Но это была Пенсильвания, и я сказал:
— Да это пустая бумажка. Ведь в этом штате действует закон о гражданских правах. — На самом деле я был вовсе в том не уверен, но чувствовал себя слишком усталым и разбитым, чтобы хорошенько подумать, прежде чем раскрывать рот.
— У меня тут действует высший закон — Божий. Если бы Бог захотел сделать тебя белым, он бы всех нас сотворил одинаковыми. Убирайся!

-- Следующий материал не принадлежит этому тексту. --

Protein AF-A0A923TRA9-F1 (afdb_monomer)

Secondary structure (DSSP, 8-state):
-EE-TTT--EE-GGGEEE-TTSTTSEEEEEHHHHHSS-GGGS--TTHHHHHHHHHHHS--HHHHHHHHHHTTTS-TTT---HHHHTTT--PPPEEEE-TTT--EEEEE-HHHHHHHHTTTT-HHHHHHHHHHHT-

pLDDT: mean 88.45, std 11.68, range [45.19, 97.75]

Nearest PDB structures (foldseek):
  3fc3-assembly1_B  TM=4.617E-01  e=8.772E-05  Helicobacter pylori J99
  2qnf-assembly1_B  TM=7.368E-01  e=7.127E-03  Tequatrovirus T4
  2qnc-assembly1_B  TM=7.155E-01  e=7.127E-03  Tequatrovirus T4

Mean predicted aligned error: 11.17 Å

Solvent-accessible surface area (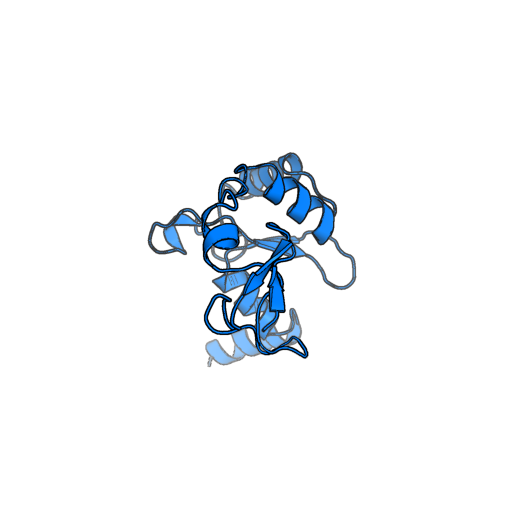backbone atoms only — not comparable to full-atom values): 8007 Å² total; per-residue (Å²): 113,47,64,17,78,77,83,68,48,74,38,54,66,84,49,28,48,79,33,81,95,37,100,80,39,38,52,61,42,31,50,69,62,52,69,68,46,71,73,74,79,60,65,64,87,55,62,60,57,36,50,52,37,32,74,75,66,71,38,51,57,64,58,54,47,53,53,35,54,78,43,72,57,24,17,76,82,79,68,41,35,41,38,76,74,46,84,69,39,94,53,81,65,42,83,39,56,40,92,88,76,66,49,75,78,48,40,22,40,70,67,58,52,48,52,43,53,75,42,71,71,34,68,68,56,50,50,50,52,53,54,60,77,72,110

Radius of gyration: 22.49 Å; Cα contacts (8 Å, |Δi|>4): 142; chains: 1; bounding box: 45×42×61 Å

Sequence (135 aa):
MKVCSKCNIEKELTEYHKRSNRPCGVRSQCKSCYKEYPVKLKRRDGYMRQYDLNKSYGISLSNYNEILEKQNGKCAICNKTPKEKNMGRKKNLCVDHCHTTGNIRGLLCDTCNRGIGLLDDNKELLNNALLYLSR

Structure (mmCIF, N/CA/C/O backbone):
data_AF-A0A923TRA9-F1
#
_entry.id   AF-A0A923TRA9-F1
#
loop_
_atom_site.group_PDB
_atom_site.id
_atom_site.type_symbol
_atom_site.label_atom_id
_atom_site.label_alt_id
_atom_site.label_comp_id
_atom_site.label_asym_id
_atom_site.label_entity_id
_atom_site.label_seq_id
_atom_site.pdbx_PDB_ins_code
_atom_site.Cartn_x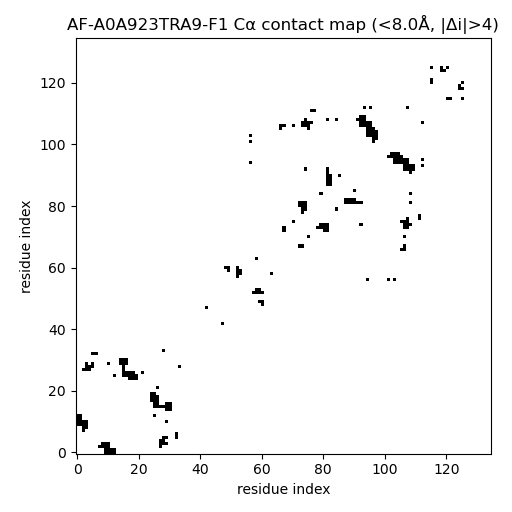
_atom_site.Cartn_y
_atom_site.Cartn_z
_atom_site.occupancy
_atom_site.B_iso_or_equiv
_atom_site.auth_seq_id
_atom_site.auth_comp_id
_atom_site.auth_asym_id
_atom_site.auth_atom_id
_atom_site.pdbx_PDB_model_num
ATOM 1 N N . MET A 1 1 ? 25.245 -27.246 -25.982 1.00 87.31 1 MET A N 1
ATOM 2 C CA . MET A 1 1 ? 25.246 -26.054 -26.856 1.00 87.31 1 MET A CA 1
ATOM 3 C C . MET A 1 1 ? 23.852 -25.458 -27.033 1.00 87.31 1 MET A C 1
ATOM 5 O O . MET A 1 1 ? 22.864 -26.174 -26.909 1.00 87.31 1 MET A O 1
ATOM 9 N N . LYS A 1 2 ? 23.761 -24.137 -27.234 1.00 91.19 2 LYS A N 1
ATOM 10 C CA . LYS A 1 2 ? 22.523 -23.379 -27.482 1.00 91.19 2 LYS A CA 1
ATOM 11 C C . LYS A 1 2 ? 22.823 -22.100 -28.263 1.00 91.19 2 LYS A C 1
ATOM 13 O O . LYS A 1 2 ? 23.776 -21.395 -27.931 1.00 91.19 2 LYS A O 1
ATOM 18 N N . VAL A 1 3 ? 21.960 -21.745 -29.215 1.00 95.12 3 VAL A N 1
ATOM 19 C CA . VAL A 1 3 ? 22.023 -20.465 -29.939 1.00 95.12 3 VAL A CA 1
ATOM 20 C C . VAL A 1 3 ? 21.429 -19.332 -29.100 1.00 95.12 3 VAL A C 1
ATOM 22 O O . VAL A 1 3 ? 20.309 -19.420 -28.587 1.00 95.12 3 VAL A O 1
ATOM 25 N N . CYS A 1 4 ? 22.192 -18.251 -28.949 1.00 93.75 4 CYS A N 1
ATOM 26 C CA . CYS A 1 4 ? 21.758 -17.060 -28.228 1.00 93.75 4 CYS A CA 1
ATOM 27 C C . CYS A 1 4 ? 20.737 -16.286 -29.063 1.00 93.75 4 CYS A C 1
ATOM 29 O O . CYS A 1 4 ? 21.062 -15.822 -30.147 1.00 93.75 4 CYS A O 1
ATOM 31 N N . SER A 1 5 ? 19.552 -16.010 -28.517 1.00 92.94 5 SER A N 1
ATOM 32 C CA . SER A 1 5 ? 18.480 -15.303 -29.237 1.00 92.94 5 SER A CA 1
ATOM 33 C C . SER A 1 5 ? 18.737 -13.807 -29.505 1.00 92.94 5 SER A C 1
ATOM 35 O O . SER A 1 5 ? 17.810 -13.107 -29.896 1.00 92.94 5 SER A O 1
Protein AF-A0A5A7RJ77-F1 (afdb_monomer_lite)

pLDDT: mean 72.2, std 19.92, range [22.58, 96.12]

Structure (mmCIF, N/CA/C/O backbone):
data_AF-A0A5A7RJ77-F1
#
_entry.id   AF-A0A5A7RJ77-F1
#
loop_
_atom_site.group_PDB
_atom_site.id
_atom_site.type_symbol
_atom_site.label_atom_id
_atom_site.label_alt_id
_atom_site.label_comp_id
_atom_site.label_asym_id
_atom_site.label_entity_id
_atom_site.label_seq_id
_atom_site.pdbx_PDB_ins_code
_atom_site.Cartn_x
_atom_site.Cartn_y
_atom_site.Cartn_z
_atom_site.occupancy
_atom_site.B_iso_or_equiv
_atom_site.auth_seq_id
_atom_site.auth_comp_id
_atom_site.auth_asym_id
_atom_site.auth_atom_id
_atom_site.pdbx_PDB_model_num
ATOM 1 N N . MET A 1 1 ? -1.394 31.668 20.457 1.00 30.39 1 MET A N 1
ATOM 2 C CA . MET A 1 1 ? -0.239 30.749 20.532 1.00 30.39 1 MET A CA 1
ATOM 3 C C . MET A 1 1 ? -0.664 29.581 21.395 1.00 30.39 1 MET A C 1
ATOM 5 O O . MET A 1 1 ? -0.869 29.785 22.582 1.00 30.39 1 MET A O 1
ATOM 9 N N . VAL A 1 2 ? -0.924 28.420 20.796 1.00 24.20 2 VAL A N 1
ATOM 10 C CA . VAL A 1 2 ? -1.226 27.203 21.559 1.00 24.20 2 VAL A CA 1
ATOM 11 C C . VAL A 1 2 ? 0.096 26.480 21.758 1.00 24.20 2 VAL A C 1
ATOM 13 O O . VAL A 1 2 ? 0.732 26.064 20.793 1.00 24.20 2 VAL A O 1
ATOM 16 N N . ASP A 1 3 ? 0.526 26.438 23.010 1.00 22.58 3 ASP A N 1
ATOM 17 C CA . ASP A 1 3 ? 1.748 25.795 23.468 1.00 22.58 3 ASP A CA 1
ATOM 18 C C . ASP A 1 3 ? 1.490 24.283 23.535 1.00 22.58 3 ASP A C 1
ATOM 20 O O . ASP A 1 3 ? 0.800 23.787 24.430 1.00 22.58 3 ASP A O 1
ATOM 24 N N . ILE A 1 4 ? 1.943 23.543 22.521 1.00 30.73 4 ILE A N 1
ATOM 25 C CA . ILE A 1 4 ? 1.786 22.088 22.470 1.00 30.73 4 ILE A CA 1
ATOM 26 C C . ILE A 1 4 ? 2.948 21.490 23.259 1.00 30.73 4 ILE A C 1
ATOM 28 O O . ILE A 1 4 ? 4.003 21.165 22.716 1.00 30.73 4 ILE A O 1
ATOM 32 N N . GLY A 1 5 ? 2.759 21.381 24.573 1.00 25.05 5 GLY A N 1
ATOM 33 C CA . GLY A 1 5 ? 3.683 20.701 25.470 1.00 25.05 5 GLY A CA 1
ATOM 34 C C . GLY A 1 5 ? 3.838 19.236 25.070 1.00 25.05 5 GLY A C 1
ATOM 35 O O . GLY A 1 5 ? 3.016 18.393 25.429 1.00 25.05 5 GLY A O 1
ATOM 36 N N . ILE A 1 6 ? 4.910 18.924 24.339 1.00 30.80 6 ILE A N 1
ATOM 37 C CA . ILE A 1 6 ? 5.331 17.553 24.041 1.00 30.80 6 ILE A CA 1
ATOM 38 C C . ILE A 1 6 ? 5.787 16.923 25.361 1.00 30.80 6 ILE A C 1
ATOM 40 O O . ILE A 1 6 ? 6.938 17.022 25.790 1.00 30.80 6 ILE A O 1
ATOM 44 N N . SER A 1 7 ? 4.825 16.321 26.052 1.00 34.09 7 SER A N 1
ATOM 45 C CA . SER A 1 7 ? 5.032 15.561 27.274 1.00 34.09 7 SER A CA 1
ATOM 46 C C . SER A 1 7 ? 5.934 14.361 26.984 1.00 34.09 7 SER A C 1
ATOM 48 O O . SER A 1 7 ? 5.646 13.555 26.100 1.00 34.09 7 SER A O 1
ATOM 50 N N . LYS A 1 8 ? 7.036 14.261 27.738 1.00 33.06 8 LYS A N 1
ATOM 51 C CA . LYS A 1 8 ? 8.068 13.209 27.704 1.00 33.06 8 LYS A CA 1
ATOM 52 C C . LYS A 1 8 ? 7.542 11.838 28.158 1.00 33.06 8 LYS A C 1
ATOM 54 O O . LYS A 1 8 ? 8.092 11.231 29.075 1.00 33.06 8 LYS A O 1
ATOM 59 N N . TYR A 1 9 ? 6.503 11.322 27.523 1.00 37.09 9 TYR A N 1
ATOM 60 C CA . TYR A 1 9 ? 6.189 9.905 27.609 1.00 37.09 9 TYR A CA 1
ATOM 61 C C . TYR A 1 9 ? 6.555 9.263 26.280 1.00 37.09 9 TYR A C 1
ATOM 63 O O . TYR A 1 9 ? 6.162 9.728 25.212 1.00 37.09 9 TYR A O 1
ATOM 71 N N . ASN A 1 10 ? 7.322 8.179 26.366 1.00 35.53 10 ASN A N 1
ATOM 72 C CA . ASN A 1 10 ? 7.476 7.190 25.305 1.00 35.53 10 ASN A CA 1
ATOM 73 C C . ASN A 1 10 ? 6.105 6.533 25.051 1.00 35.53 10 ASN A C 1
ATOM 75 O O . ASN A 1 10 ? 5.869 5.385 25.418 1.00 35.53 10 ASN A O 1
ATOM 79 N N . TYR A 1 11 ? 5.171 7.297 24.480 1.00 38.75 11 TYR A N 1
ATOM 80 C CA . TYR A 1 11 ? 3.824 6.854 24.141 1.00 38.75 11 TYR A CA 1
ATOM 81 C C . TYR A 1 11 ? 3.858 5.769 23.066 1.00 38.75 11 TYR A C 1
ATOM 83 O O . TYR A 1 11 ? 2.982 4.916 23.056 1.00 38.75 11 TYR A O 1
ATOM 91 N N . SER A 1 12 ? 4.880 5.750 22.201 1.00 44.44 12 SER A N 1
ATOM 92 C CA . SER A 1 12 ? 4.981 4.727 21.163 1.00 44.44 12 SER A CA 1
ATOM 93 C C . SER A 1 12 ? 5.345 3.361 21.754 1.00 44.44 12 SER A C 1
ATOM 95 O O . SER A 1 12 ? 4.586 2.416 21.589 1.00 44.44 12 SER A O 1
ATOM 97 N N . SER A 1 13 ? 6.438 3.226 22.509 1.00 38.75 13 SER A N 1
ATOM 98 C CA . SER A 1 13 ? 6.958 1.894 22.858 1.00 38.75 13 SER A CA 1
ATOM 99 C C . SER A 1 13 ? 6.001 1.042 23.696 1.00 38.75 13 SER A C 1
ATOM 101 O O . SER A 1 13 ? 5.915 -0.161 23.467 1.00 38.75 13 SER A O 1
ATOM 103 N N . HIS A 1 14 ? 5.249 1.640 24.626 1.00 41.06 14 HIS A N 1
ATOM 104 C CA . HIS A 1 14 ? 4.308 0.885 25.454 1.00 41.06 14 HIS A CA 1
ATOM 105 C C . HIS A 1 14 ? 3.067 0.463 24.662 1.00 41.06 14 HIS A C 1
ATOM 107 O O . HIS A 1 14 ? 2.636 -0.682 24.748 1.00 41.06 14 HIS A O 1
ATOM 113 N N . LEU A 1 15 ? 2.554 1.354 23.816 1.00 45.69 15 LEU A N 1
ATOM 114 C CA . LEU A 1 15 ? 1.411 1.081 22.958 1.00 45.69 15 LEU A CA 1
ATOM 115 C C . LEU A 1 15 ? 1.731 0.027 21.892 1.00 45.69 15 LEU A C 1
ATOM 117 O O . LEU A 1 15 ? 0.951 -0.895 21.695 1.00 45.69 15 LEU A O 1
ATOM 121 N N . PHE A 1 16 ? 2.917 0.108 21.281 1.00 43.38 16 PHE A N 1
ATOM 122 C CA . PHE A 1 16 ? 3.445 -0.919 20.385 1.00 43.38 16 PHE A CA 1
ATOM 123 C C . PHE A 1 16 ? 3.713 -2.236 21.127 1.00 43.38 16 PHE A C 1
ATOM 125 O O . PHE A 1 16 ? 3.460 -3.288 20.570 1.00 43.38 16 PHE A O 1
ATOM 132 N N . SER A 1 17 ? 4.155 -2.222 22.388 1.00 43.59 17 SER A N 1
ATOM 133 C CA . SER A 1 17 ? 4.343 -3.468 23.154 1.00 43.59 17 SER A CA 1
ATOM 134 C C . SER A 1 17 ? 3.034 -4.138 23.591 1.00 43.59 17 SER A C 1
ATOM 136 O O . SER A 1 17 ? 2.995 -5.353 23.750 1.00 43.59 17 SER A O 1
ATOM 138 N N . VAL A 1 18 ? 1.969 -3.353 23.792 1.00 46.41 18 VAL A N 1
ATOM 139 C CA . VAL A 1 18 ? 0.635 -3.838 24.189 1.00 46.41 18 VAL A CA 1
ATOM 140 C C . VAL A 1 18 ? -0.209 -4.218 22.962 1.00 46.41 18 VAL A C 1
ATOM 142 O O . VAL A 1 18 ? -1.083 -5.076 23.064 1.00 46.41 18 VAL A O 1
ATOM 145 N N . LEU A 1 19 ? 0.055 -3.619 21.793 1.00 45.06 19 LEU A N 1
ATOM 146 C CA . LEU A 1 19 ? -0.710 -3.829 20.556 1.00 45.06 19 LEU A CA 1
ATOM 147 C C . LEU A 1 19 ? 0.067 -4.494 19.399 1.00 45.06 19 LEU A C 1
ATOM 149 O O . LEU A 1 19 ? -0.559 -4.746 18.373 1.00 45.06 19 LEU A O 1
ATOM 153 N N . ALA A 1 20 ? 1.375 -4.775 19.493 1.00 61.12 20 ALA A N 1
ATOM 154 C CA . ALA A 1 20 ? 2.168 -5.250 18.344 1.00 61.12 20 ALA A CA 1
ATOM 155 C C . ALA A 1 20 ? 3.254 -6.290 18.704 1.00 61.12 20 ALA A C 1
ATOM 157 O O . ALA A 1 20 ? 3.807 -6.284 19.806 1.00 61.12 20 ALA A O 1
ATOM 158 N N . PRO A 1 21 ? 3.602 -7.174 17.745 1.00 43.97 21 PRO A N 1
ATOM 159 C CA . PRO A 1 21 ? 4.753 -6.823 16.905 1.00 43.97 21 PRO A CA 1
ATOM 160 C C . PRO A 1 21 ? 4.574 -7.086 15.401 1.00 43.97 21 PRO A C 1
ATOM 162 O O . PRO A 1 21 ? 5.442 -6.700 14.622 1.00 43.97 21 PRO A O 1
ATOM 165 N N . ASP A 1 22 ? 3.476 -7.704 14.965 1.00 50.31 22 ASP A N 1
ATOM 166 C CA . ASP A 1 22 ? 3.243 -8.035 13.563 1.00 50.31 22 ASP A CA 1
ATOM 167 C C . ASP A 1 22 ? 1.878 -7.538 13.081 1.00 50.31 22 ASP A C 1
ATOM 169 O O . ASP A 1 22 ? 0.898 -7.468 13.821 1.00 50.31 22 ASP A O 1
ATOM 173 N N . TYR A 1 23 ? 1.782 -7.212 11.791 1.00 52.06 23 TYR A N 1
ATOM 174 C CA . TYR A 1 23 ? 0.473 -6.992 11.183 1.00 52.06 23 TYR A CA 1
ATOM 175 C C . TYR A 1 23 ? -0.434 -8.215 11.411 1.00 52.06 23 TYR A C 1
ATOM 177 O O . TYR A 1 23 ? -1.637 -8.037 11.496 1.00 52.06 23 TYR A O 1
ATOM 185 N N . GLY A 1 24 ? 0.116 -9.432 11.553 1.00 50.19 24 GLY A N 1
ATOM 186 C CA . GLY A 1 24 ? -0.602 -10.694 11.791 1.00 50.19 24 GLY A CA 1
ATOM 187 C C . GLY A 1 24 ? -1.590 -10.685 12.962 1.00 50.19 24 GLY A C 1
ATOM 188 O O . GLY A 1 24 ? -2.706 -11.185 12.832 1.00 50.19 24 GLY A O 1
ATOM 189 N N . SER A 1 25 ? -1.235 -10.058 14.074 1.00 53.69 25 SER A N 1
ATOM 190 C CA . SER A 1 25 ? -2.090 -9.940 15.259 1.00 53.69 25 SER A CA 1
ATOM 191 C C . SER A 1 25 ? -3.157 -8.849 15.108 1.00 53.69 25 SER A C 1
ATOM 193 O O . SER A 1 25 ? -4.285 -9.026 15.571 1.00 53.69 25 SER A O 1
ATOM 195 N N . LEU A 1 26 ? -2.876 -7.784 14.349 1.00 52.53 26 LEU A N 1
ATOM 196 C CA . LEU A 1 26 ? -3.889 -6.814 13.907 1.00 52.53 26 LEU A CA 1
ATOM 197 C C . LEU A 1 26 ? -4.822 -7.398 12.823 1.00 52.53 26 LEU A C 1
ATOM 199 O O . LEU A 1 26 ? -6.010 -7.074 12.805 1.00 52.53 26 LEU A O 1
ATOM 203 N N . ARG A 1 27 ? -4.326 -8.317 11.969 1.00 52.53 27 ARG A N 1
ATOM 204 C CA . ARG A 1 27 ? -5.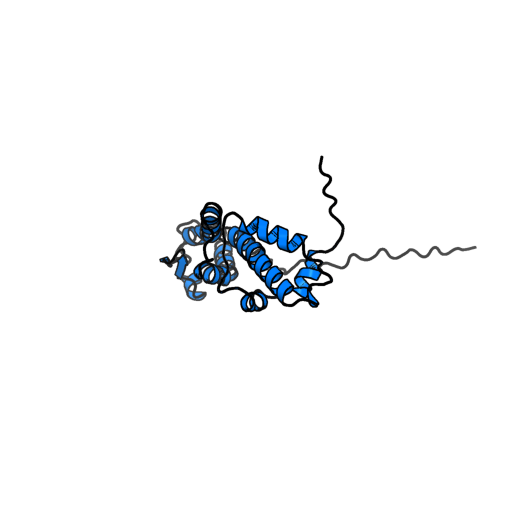106 -9.024 10.927 1.00 52.53 27 ARG A CA 1
ATOM 205 C C . ARG A 1 27 ? -6.267 -9.811 11.534 1.00 52.53 27 ARG A C 1
ATOM 207 O O . ARG A 1 27 ? -7.328 -9.856 10.926 1.00 52.53 27 ARG A O 1
ATOM 214 N N . GLN A 1 28 ? -6.093 -10.386 12.726 1.00 50.12 28 GLN A N 1
ATOM 215 C CA . GLN A 1 28 ? -7.147 -11.150 13.406 1.00 50.12 28 GLN A CA 1
ATOM 216 C C . GLN A 1 28 ? -8.280 -10.281 13.979 1.00 50.12 28 GLN A C 1
ATOM 218 O O . GLN A 1 28 ? -9.318 -10.821 14.358 1.00 50.12 28 GLN A O 1
ATOM 223 N N . ILE A 1 29 ? -8.096 -8.959 14.100 1.00 48.44 29 ILE A N 1
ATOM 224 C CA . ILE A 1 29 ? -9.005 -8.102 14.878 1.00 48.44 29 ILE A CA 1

Один из шоферов хихикнул, и мне захотелось ему как следует вмазать, так что я еле сдержался. Но меньше всего мне сейчас нужна была свара в ресторане. Я встал и бросил старой стерве:
— Вы меня провели. Я-то думал, это заведение для цветных. Я-то увидел вас — ваше темное лицо и курчавые волосы и решил, что у вас цветной крови не меньше, чем у меня. Поэтому я сюда и зашел — только взглянул на вас и решил, что все в порядке.
Я вышел, а мне в спину полетели ее взвизги. Я устыдился своей мальчишеской выходки. И все же надо же было как-то ей ответить. Одно можно сказать наверняка: как поется в старой песне, когда покидаешь Манхэттен, дорога уводит тебя в никуда.
Я развернулся и собрался уже выехать на шоссе, как из ресторана вышел шофер — не тот, что хихикал — и крикнул мне:
— Погоди-ка, приятель!
Он пошел к «ягуару», и я пулей выскочил, уже не в силах себя сдерживать. Это был невысокий крепенький парень с веснушками на бледном лице. По мышкой у него торчал термос. Он протянул его мне со словами:
— У старой карги не все дома. Если хочешь горячего кофе, вот тут у меня полный термос.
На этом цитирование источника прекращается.